Data items
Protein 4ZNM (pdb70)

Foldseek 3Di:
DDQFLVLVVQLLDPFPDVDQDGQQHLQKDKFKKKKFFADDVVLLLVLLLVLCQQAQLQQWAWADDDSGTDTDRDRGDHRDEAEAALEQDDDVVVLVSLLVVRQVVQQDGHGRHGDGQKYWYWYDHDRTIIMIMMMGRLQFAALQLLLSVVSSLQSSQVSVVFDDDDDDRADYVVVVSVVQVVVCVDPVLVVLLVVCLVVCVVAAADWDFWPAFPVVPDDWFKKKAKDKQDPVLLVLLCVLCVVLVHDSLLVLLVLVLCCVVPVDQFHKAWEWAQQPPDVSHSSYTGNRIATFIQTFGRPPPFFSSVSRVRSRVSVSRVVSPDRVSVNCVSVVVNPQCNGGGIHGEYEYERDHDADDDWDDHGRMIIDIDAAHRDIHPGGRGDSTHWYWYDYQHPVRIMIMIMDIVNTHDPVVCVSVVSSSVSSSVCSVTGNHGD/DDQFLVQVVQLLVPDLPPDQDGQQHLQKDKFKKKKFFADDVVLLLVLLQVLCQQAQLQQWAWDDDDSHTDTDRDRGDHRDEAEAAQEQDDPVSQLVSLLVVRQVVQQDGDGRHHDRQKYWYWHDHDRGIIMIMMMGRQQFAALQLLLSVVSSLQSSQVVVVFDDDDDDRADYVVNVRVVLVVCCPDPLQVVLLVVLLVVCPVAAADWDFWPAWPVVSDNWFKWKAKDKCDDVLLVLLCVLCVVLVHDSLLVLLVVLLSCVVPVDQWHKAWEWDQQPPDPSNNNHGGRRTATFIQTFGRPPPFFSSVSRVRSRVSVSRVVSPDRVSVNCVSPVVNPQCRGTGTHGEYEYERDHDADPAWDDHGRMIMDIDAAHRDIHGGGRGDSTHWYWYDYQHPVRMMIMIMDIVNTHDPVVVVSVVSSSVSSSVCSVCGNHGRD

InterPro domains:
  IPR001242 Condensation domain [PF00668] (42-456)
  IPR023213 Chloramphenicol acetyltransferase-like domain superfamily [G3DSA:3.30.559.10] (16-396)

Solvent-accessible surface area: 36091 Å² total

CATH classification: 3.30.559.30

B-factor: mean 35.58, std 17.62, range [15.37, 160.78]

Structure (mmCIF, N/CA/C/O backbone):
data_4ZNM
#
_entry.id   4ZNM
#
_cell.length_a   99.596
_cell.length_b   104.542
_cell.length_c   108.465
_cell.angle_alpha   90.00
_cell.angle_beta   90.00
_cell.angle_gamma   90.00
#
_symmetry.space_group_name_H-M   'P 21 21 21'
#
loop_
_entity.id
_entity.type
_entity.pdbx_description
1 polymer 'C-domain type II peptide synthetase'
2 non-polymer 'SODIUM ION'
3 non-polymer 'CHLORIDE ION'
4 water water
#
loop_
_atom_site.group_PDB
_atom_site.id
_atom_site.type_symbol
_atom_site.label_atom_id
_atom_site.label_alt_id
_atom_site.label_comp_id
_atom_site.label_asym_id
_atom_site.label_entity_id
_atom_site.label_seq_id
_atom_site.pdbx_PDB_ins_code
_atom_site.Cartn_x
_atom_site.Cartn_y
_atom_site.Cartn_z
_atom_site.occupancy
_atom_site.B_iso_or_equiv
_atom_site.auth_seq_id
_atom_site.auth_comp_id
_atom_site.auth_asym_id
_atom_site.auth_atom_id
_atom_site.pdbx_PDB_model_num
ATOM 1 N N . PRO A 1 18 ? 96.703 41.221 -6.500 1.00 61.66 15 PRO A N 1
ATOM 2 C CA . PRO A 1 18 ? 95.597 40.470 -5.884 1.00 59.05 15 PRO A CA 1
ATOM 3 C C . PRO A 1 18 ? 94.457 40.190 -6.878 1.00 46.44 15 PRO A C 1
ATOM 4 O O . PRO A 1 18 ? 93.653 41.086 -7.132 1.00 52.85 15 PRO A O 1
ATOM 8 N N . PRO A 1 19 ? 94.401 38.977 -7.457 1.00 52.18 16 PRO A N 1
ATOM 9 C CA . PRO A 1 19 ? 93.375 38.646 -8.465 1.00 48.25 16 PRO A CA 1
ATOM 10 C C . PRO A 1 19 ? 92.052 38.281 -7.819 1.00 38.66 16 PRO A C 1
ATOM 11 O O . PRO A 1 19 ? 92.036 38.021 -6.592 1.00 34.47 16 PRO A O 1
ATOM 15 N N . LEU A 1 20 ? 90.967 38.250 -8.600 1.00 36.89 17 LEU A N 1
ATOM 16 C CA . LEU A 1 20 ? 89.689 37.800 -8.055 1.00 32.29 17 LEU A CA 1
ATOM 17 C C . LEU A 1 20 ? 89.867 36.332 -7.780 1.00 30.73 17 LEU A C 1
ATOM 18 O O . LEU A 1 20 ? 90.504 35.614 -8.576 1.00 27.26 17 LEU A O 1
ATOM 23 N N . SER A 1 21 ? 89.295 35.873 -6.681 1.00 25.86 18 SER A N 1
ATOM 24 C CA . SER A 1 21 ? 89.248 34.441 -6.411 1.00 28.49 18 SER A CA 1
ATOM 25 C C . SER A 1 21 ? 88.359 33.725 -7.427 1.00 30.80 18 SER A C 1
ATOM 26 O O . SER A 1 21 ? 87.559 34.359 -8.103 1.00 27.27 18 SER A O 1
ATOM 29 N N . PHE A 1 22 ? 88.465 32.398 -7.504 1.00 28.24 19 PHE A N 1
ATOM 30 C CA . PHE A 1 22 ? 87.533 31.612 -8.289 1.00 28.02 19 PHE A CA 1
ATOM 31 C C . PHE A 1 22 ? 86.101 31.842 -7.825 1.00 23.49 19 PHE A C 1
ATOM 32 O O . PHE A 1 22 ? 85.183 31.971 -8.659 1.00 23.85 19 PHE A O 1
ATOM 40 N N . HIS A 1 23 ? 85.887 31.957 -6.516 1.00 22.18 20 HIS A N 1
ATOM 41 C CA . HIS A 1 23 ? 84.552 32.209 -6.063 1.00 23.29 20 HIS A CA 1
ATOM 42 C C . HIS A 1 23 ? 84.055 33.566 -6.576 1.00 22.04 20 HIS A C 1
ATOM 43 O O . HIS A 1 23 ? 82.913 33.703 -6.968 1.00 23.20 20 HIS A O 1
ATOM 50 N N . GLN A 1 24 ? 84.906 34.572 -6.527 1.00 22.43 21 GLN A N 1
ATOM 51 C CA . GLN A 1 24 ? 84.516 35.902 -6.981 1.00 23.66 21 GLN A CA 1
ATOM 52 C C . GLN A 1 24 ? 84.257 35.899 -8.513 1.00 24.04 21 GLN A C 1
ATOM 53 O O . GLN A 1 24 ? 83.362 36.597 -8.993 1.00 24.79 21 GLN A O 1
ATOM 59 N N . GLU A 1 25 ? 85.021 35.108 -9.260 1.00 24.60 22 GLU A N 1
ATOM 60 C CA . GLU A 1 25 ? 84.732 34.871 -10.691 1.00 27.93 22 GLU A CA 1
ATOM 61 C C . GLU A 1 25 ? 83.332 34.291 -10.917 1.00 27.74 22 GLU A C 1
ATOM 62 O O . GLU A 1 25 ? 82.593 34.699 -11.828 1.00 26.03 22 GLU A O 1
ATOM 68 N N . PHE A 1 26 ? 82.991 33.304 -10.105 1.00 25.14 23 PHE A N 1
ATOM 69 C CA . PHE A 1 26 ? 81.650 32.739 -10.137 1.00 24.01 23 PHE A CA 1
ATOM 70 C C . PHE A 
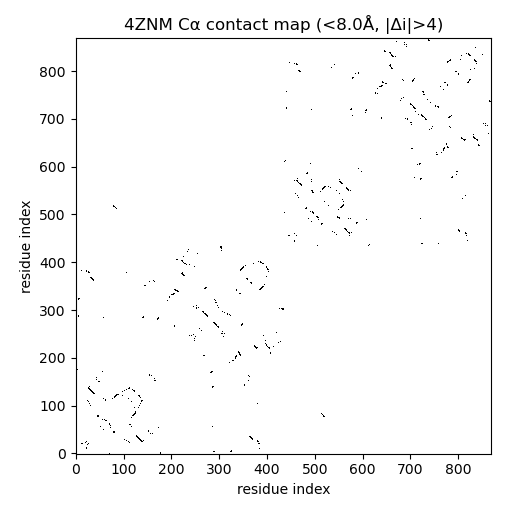1 26 ? 80.628 33.855 -9.918 1.00 23.92 23 PHE A C 1
ATOM 71 O O . PHE A 1 26 ? 79.668 33.953 -10.651 1.00 24.89 23 PHE A O 1
ATOM 79 N N . LEU A 1 27 ? 80.844 34.724 -8.938 1.00 23.79 24 LEU A N 1
ATOM 80 C CA . LEU A 1 27 ? 79.899 35.817 -8.690 1.00 23.81 24 LEU A CA 1
ATOM 81 C C . LEU A 1 27 ? 79.765 36.773 -9.907 1.00 24.59 24 LEU A C 1
ATOM 82 O O . LEU A 1 27 ? 78.683 37.274 -10.170 1.00 24.83 24 LEU A O 1
ATOM 87 N N . CYS A 1 28 ? 80.871 37.030 -10.607 1.00 25.37 25 CYS A N 1
ATOM 88 C CA . CYS A 1 28 ? 80.836 37.828 -11.843 1.00 27.20 25 CYS A CA 1
ATOM 89 C C . CYS A 1 28 ? 79.820 37.300 -12.845 1.00 27.20 25 CYS A C 1
ATOM 90 O O . CYS A 1 28 ? 79.218 38.079 -13.583 1.00 28.04 25 CYS A O 1
ATOM 101 N N . PHE A 1 30 ? 77.045 36.423 -12.268 1.00 26.17 27 PHE A N 1
ATOM 102 C CA . PHE A 1 30 ? 75.724 36.946 -11.840 1.00 29.39 27 PHE A CA 1
ATOM 103 C C . PHE A 1 30 ? 75.646 38.470 -11.737 1.00 41.61 27 PHE A C 1
ATOM 104 O O . PHE A 1 30 ? 74.652 39.026 -11.272 1.00 58.12 27 PHE A O 1
ATOM 112 N N . ASP A 1 31 ? 76.663 39.149 -12.239 1.00 35.76 28 ASP A N 1
ATOM 113 C CA . ASP A 1 31 ? 76.753 40.591 -12.089 1.00 44.18 28 ASP A CA 1
ATOM 114 C C . ASP A 1 31 ? 76.020 41.315 -13.190 1.00 54.13 28 ASP A C 1
ATOM 115 O O . ASP A 1 31 ? 76.377 41.212 -14.366 1.00 57.14 28 ASP A O 1
ATOM 120 N N A SER A 1 32 ? 75.013 42.085 -12.804 0.55 59.56 29 SER A N 1
ATOM 121 N N B SER A 1 32 ? 75.005 42.071 -12.787 0.45 59.70 29 SER A N 1
ATOM 122 C CA A SER A 1 32 ? 74.142 42.744 -13.768 0.55 57.65 29 SER A CA 1
ATOM 123 C CA B SER A 1 32 ? 74.138 42.804 -13.707 0.45 57.70 29 SER A CA 1
ATOM 124 C C A SER A 1 32 ? 74.836 43.826 -14.610 0.55 54.66 29 SER A C 1
ATOM 125 C C B SER A 1 32 ? 74.874 43.768 -14.639 0.45 54.67 29 SER A C 1
ATOM 126 O O A SER A 1 32 ? 74.282 44.269 -15.610 0.55 53.46 29 SER A O 1
ATOM 127 O O B SER A 1 32 ? 74.387 44.073 -15.721 0.45 53.95 29 SER A O 1
ATOM 132 N N . GLY A 1 33 ? 76.034 44.251 -14.207 1.00 66.50 30 GLY A N 1
ATOM 133 C CA . GLY A 1 33 ? 76.757 45.298 -14.917 1.00 70.80 30 GLY A CA 1
ATOM 134 C C . GLY A 1 33 ? 76.371 46.695 -14.441 1.00 75.70 30 GLY A C 1
ATOM 135 O O . GLY A 1 33 ? 75.446 46.868 -13.624 1.00 76.35 30 GLY A O 1
ATOM 136 N N . ASN A 1 34 ? 77.093 47.702 -14.932 1.00 96.77 31 ASN A N 1
ATOM 137 C CA . ASN A 1 34 ? 76.714 49.088 -14.675 1.00 105.55 31 ASN A CA 1
ATOM 138 C C . ASN A 1 34 ? 75.487 49.367 -15.534 1.00 109.32 31 ASN A C 1
ATOM 139 O O . ASN A 1 34 ? 75.558 49.383 -16.768 1.00 109.05 31 ASN A O 1
ATOM 144 N N . ASP A 1 35 ? 74.361 49.578 -14.865 1.00 109.13 32 ASP A N 1
ATOM 145 C CA . ASP A 1 35 ? 73.064 49.437 -15.504 1.00 103.58 32 ASP A CA 1
ATOM 146 C C . ASP A 1 35 ? 71.990 50.302 -14.813 1.00 92.29 32 ASP A C 1
ATOM 147 O O . ASP A 1 35 ? 70.782 50.139 -15.044 1.00 92.70 32 ASP A O 1
ATOM 152 N N . GLY A 1 36 ? 72.440 51.236 -13.980 1.00 95.91 33 GLY A N 1
ATOM 153 C CA . GLY A 1 36 ? 71.534 52.106 -13.256 1.00 91.77 33 GLY A CA 1
ATOM 154 C C . GLY A 1 36 ? 71.046 51.507 -11.949 1.00 78.90 33 GLY A C 1
ATOM 155 O O . GLY A 1 36 ? 70.510 52.229 -11.107 1.00 63.87 33 GLY A O 1
ATOM 156 N N . ALA A 1 37 ? 71.233 50.196 -11.777 1.00 65.46 34 ALA A N 1
ATOM 157 C CA . ALA A 1 37 ? 70.781 49.511 -10.571 1.00 58.74 34 ALA A CA 1
ATOM 158 C C . ALA A 1 37 ? 71.955 48.898 -9.793 1.00 43.38 34 ALA A C 1
ATOM 159 O O . ALA A 1 37 ? 72.690 48.041 -10.291 1.00 40.38 34 ALA A O 1
ATOM 161 N N . ASP A 1 38 ? 72.128 49.350 -8.558 1.00 37.71 35 ASP A N 1
ATOM 162 C CA . ASP A 1 38 ? 73.229 48.879 -7.738 1.00 31.39 35 ASP A CA 1
ATOM 163 C C . ASP A 1 38 ? 72.766 47.613 -7.002 1.00 31.10 35 ASP A C 1
ATOM 164 O O . ASP A 1 38 ? 72.434 47.659 -5.820 1.00 26.94 35 ASP A O 1
ATOM 169 N N . VAL A 1 39 ? 72.745 46.489 -7.717 1.00 26.71 36 VAL A N 1
ATOM 170 C CA . VAL A 1 39 ? 72.201 45.244 -7.187 1.00 25.73 36 VAL A CA 1
ATOM 171 C C . VAL A 1 39 ? 73.145 44.065 -7.435 1.00 25.97 36 VAL A C 1
ATOM 172 O O . VAL A 1 39 ? 74.222 44.208 -8.014 1.00 27.67 36 VAL A O 1
ATOM 176 N N . GLY A 1 40 ? 72.738 42.905 -6.948 1.00 24.41 37 GLY A N 1
ATOM 177 C CA . GLY A 1 40 ? 73.488 41.682 -7.136 1.00 23.97 37 GLY A CA 1
ATOM 178 C C . GLY A 1 40 ? 74.701 41.582 -6.233 1.00 23.23 37 GLY A C 1
ATOM 179 O O . GLY A 1 40 ? 74.855 42.345 -5.282 1.00 22.85 37 GLY A O 1
ATOM 180 N N . PRO A 1 41 ? 75.601 40.662 -6.550 1.00 23.09 38 PRO A N 1
ATOM 181 C CA . PRO A 1 41 ? 76.719 40.321 -5.661 1.00 22.34 38 PRO A CA 1
ATOM 182 C C . PRO A 1 41 ? 77.738 41.430 -5.420 1.00 23.13 38 PRO A C 1
ATOM 183 O O . PRO A 1 41 ? 78.439 41.333 -4.423 1.00 21.94 38 PRO A O 1
ATOM 187 N N . PHE A 1 42 ? 77.814 42.454 -6.280 1.00 23.66 39 PHE A N 1
ATOM 188 C CA . PHE A 1 42 ? 78.717 43.554 -6.020 1.00 23.97 39 PHE A CA 1
ATOM 189 C C . PHE A 1 42 ? 77.945 44.794 -5.565 1.00 24.14 39 PHE A C 1
ATOM 190 O O . PHE A 1 42 ? 78.483 45.894 -5.475 1.00 24.59 39 PHE A O 1
ATOM 198 N N . GLY A 1 43 ? 76.667 44.596 -5.265 1.00 23.80 40 GLY A N 1
ATOM 199 C CA . GLY A 1 43 ? 75.866 45.642 -4.676 1.00 23.87 40 GLY A CA 1
ATOM 200 C C . GLY A 1 43 ? 75.864 45.564 -3.146 1.00 22.78 40 GLY A C 1
ATOM 201 O O . GLY A 1 43 ? 76.391 44.622 -2.539 1.00 21.95 40 GLY A O 1
ATOM 202 N N . PRO A 1 44 ? 75.222 46.536 -2.508 1.00 22.83 41 PRO A N 1
ATOM 203 C CA . PRO A 1 44 ? 75.283 46.736 -1.050 1.00 21.99 41 PRO A CA 1
ATOM 204 C C . PRO A 1 44 ? 74.379 45.796 -0.273 1.00 25.01 41 PRO A C 1
ATOM 205 O O . PRO A 1 44 ? 74.448 45.854 0.944 1.00 22.11 41 PRO A O 1
ATOM 217 N N . TYR A 1 46 ? 74.497 42.414 -0.830 1.00 22.63 43 TYR A N 1
ATOM 218 C CA . TYR A 1 46 ? 75.068 41.064 -0.879 1.00 22.71 43 TYR A CA 1
ATOM 219 C C . TYR A 1 46 ? 76.002 40.920 0.317 1.00 20.23 43 TYR A C 1
ATOM 220 O O . TYR A 1 46 ? 77.233 41.049 0.226 1.00 18.85 43 TYR A O 1
ATOM 229 N N . HIS A 1 47 ? 75.375 40.714 1.477 1.00 24.24 44 HIS A N 1
ATOM 230 C CA . HIS A 1 47 ? 76.091 40.637 2.726 1.00 24.39 44 HIS A CA 1
ATOM 231 C C . HIS A 1 47 ? 75.675 39.408 3.514 1.00 24.33 44 HIS A C 1
ATOM 232 O O . HIS A 1 47 ? 74.777 38.666 3.118 1.00 20.60 44 HIS A O 1
ATOM 239 N N . ILE A 1 48 ? 76.398 39.166 4.596 1.00 18.85 45 ILE A N 1
ATOM 240 C CA . ILE A 1 48 ? 76.098 38.053 5.475 1.00 20.35 45 ILE A CA 1
ATOM 241 C C . ILE A 1 48 ? 76.037 38.637 6.885 1.00 19.20 45 ILE A C 1
ATOM 242 O O . ILE A 1 48 ? 76.871 39.477 7.238 1.00 17.82 45 ILE A O 1
ATOM 247 N N . VAL A 1 49 ? 75.050 38.217 7.675 1.00 23.36 46 VAL A N 1
ATOM 248 C CA . VAL A 1 49 ? 74.855 38.775 9.018 1.00 22.62 46 VAL A CA 1
ATOM 249 C C . VAL A 1 49 ? 74.880 37.638 9.997 1.00 25.17 46 VAL A C 1
ATOM 250 O O . VAL A 1 49 ? 74.473 36.541 9.680 1.00 28.06 46 VAL A O 1
ATOM 254 N N . GLY A 1 50 ? 75.323 37.923 11.210 1.00 22.50 47 GLY A N 1
ATOM 255 C CA . GLY A 1 50 ? 75.261 36.947 12.280 1.00 21.63 47 GLY A CA 1
ATOM 256 C C . GLY A 1 50 ? 75.063 37.674 13.597 1.00 21.75 47 GLY A C 1
ATOM 257 O O . GLY A 1 50 ? 75.362 38.882 13.727 1.00 21.65 47 GLY A O 1
ATOM 258 N N . ALA A 1 51 ? 74.526 36.940 14.552 1.00 19.97 48 ALA A N 1
ATOM 259 C CA . ALA A 1 51 ? 74.255 37.487 15.880 1.00 21.61 48 ALA A CA 1
ATOM 260 C C . ALA A 1 51 ? 74.699 36.522 16.953 1.00 20.71 48 ALA A C 1
ATOM 261 O O . ALA A 1 51 ? 74.513 35.301 16.818 1.00 23.44 48 ALA A O 1
ATOM 263 N N . TRP A 1 52 ? 75.253 37.097 18.020 1.00 20.19 49 TRP A N 1
ATOM 264 C CA . TRP A 1 52 ? 75.734 36.361 19.182 1.00 20.31 49 TRP A CA 1
ATOM 265 C C . TRP A 1 52 ? 75.122 36.945 20.444 1.00 19.94 49 TRP A C 1
ATOM 266 O O . TRP A 1 52 ? 75.117 38.179 20.617 1.00 19.54 49 TRP A O 1
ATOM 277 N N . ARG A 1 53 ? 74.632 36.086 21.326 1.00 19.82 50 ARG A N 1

* Work item: Starting at the line that contains "ATOM 200 C C" and stopping after the line that contains "ATOM 239 N N", write out every line exactly as it appears above, and no other line.

* Worked solution:
ATOM 200 C C . GLY A 1 43 ? 75.864 45.564 -3.146 1.00 22.78 40 GLY A C 1
ATOM 201 O O . GLY A 1 43 ? 76.391 44.622 -2.539 1.00 21.95 40 GLY A O 1
ATOM 202 N N . PRO A 1 44 ? 75.222 46.536 -2.508 1.00 22.83 41 PRO A N 1
ATOM 203 C CA . PRO A 1 44 ? 75.283 46.736 -1.050 1.00 21.99 41 PRO A CA 1
ATOM 204 C C . PRO A 1 44 ? 74.379 45.796 -0.273 1.00 25.01 41 PRO A C 1
ATOM 205 O O . PRO A 1 44 ? 74.448 45.854 0.944 1.00 22.11 41 PRO A O 1
ATOM 217 N N . TYR A 1 46 ? 74.497 42.414 -0.830 1.00 22.63 43 TYR A N 1
ATOM 218 C CA . TYR A 1 46 ? 75.068 41.064 -0.879 1.00 22.71 43 TYR A CA 1
ATOM 219 C C . TYR A 1 46 ? 76.002 40.920 0.317 1.00 20.23 43 TYR A C 1
ATOM 220 O O . TYR A 1 46 ? 77.233 41.049 0.226 1.00 18.85 43 TYR A O 1
ATOM 229 N N . HIS A 1 47 ? 75.375 40.714 1.477 1.00 24.24 44 HIS A N 1
ATOM 230 C CA . HIS A 1 47 ? 76.091 40.637 2.726 1.00 24.39 44 HIS A CA 1
ATOM 231 C C . HIS A 1 47 ? 75.675 39.408 3.514 1.00 24.33 44 HIS A C 1
ATOM 232 O O . HIS A 1 47 ? 74.777 38.666 3.118 1.00 20.60 44 HIS A O 1
ATOM 239 N N . ILE A 1 48 ? 76.398 39.166 4.596 1.00 18.85 45 ILE A N 1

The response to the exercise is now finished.